(593a) Shape Memory Assisted Contact Printing in Nanoscience and Electronics

Over the past two decades, contact transfer printing has evolved into a viable manufacturing technology that can deposit and pattern various organic, polymeric and inorganic ink materials with micro- and nano-scale precision. Contact printing relies on the elastomeric stamp that forms an adhesive and conformal contact with the ink layer during the ink pickup, and on the interfacial fracture of the ink-stamp interface during the ink transfer. Contact printing is inherently amenable to replicate large-area patterns on flat or curvilinear substrates, and it has potential to evolve into a universal platform for large-area, parallel deposition of multiple types of materials at the sub-micrometer length scale. However, the key to enabling such manufacturing is to establish clean and reliable methods for controlling interfacial adhesion and fracture mechanics during the ink pickup and release.
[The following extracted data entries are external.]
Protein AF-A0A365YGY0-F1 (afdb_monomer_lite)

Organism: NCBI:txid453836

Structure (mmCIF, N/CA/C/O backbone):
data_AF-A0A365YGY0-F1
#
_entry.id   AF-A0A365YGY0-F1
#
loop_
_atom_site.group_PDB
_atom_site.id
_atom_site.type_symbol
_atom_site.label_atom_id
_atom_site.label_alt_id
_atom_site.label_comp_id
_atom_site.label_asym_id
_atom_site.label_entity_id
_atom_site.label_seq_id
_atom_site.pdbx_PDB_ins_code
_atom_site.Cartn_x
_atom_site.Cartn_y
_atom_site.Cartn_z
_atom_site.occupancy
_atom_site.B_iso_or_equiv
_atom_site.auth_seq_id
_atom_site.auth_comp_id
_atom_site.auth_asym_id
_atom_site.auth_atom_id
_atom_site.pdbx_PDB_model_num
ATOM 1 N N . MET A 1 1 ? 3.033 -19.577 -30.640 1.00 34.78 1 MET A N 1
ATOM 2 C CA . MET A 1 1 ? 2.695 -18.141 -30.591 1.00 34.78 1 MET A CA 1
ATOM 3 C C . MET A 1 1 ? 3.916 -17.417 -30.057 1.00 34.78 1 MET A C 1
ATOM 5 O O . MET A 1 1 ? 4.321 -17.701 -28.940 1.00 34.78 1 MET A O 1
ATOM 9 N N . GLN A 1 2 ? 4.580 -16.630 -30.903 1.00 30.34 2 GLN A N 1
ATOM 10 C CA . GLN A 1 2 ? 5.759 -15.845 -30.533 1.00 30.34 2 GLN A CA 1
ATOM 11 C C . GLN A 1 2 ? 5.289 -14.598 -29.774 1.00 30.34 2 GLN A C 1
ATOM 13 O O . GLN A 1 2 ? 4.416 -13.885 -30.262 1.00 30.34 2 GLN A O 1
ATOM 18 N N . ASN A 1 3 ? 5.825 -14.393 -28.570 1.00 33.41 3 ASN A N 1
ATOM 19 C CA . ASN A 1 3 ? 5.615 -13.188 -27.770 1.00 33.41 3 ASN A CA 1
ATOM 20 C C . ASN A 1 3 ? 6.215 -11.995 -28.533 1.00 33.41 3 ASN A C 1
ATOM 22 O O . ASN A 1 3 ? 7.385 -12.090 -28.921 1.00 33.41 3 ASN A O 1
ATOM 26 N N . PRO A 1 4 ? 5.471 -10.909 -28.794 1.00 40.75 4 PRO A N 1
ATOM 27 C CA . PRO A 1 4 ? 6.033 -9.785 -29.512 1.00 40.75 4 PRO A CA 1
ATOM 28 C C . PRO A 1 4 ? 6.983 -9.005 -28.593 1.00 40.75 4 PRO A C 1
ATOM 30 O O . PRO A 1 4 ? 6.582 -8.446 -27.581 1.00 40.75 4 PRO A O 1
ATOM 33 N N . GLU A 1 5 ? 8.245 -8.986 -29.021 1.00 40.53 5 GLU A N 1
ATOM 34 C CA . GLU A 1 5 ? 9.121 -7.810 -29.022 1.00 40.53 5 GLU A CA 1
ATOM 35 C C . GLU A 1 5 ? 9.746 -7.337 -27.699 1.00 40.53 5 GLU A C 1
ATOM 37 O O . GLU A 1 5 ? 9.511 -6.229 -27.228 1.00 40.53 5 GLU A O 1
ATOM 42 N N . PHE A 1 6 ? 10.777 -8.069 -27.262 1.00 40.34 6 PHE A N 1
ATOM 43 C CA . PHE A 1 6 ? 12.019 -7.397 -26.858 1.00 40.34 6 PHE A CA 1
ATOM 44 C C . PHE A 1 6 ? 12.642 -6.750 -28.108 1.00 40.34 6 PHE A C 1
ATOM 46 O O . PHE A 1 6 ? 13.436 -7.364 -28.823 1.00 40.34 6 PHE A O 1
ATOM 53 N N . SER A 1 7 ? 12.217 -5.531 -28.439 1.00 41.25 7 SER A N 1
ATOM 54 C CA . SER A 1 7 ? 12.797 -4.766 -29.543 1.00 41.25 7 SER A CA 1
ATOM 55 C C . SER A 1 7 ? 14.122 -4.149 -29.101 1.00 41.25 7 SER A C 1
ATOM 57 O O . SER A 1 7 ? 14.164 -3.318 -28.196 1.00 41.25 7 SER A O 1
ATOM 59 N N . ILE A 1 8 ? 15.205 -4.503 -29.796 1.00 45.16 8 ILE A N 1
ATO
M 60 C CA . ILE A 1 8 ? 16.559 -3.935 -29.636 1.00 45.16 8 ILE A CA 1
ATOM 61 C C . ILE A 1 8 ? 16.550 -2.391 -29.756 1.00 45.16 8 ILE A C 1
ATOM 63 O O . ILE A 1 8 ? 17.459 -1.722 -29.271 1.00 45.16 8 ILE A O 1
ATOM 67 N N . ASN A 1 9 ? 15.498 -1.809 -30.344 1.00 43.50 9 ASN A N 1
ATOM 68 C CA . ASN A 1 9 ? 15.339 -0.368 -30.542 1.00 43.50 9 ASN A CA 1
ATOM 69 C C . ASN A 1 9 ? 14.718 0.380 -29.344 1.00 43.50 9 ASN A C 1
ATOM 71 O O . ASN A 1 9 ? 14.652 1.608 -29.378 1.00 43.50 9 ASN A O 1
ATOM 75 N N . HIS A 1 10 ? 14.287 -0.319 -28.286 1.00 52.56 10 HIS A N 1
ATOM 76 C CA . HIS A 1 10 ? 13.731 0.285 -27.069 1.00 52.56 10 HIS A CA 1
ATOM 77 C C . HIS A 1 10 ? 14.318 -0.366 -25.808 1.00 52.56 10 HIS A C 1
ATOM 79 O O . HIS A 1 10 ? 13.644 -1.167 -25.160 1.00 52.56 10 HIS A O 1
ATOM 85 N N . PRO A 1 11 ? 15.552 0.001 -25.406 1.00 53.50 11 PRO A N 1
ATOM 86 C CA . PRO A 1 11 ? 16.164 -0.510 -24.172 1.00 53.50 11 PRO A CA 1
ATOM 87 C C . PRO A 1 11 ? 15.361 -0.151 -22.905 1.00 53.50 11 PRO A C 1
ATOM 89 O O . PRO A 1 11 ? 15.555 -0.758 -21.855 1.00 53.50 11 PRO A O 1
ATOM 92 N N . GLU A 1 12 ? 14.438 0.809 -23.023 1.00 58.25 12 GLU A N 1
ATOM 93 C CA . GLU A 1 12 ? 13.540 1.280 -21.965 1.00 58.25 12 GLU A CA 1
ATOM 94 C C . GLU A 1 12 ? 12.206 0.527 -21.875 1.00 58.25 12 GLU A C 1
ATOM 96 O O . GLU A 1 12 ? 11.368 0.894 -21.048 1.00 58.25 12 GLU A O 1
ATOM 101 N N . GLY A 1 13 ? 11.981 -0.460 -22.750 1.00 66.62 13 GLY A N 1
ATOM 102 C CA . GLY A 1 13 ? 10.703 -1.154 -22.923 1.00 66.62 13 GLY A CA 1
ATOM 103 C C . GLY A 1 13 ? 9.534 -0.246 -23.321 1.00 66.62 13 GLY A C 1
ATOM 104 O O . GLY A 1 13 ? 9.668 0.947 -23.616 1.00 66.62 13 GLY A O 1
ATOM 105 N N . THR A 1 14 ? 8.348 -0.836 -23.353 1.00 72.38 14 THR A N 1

In the past, we have demonstrated that the adhesive stamp-ink interactions can be controlled by the chemical composition and stiffness of the polymeric stamps. For example, the surface energy of the polymers can be controlled chemically, producing stamps with tunable polarity. As a consequence, high and low surface energy stamps can be used to pattern a variety of electronic materials with ~100nm resolution and high uniformity. More recently, we have shown that modulation of the interfacial adhesion can be achieved with stamps made of shape-memory polymers that can change their contact area with inks using external stimuli. We have demonstrated that by modulating the stamp adhesion using thermo-mechanical cycles, we can pick up and deposit multicomponent films of inorganic and organic electronic materials from the donor substrate to the receiver surface. Our approach permits patterning of multilayered stacks of organic/inorganic thin films with <1µm resolution and high uniformity. We envison, that the developed method will find numerous applications in nanoscience and electronics. For example, we are currently adapting our technology to pattern complete pixels of the µ-LED devices with sub-micrometer resolution using a unified set of materials and printing conditions.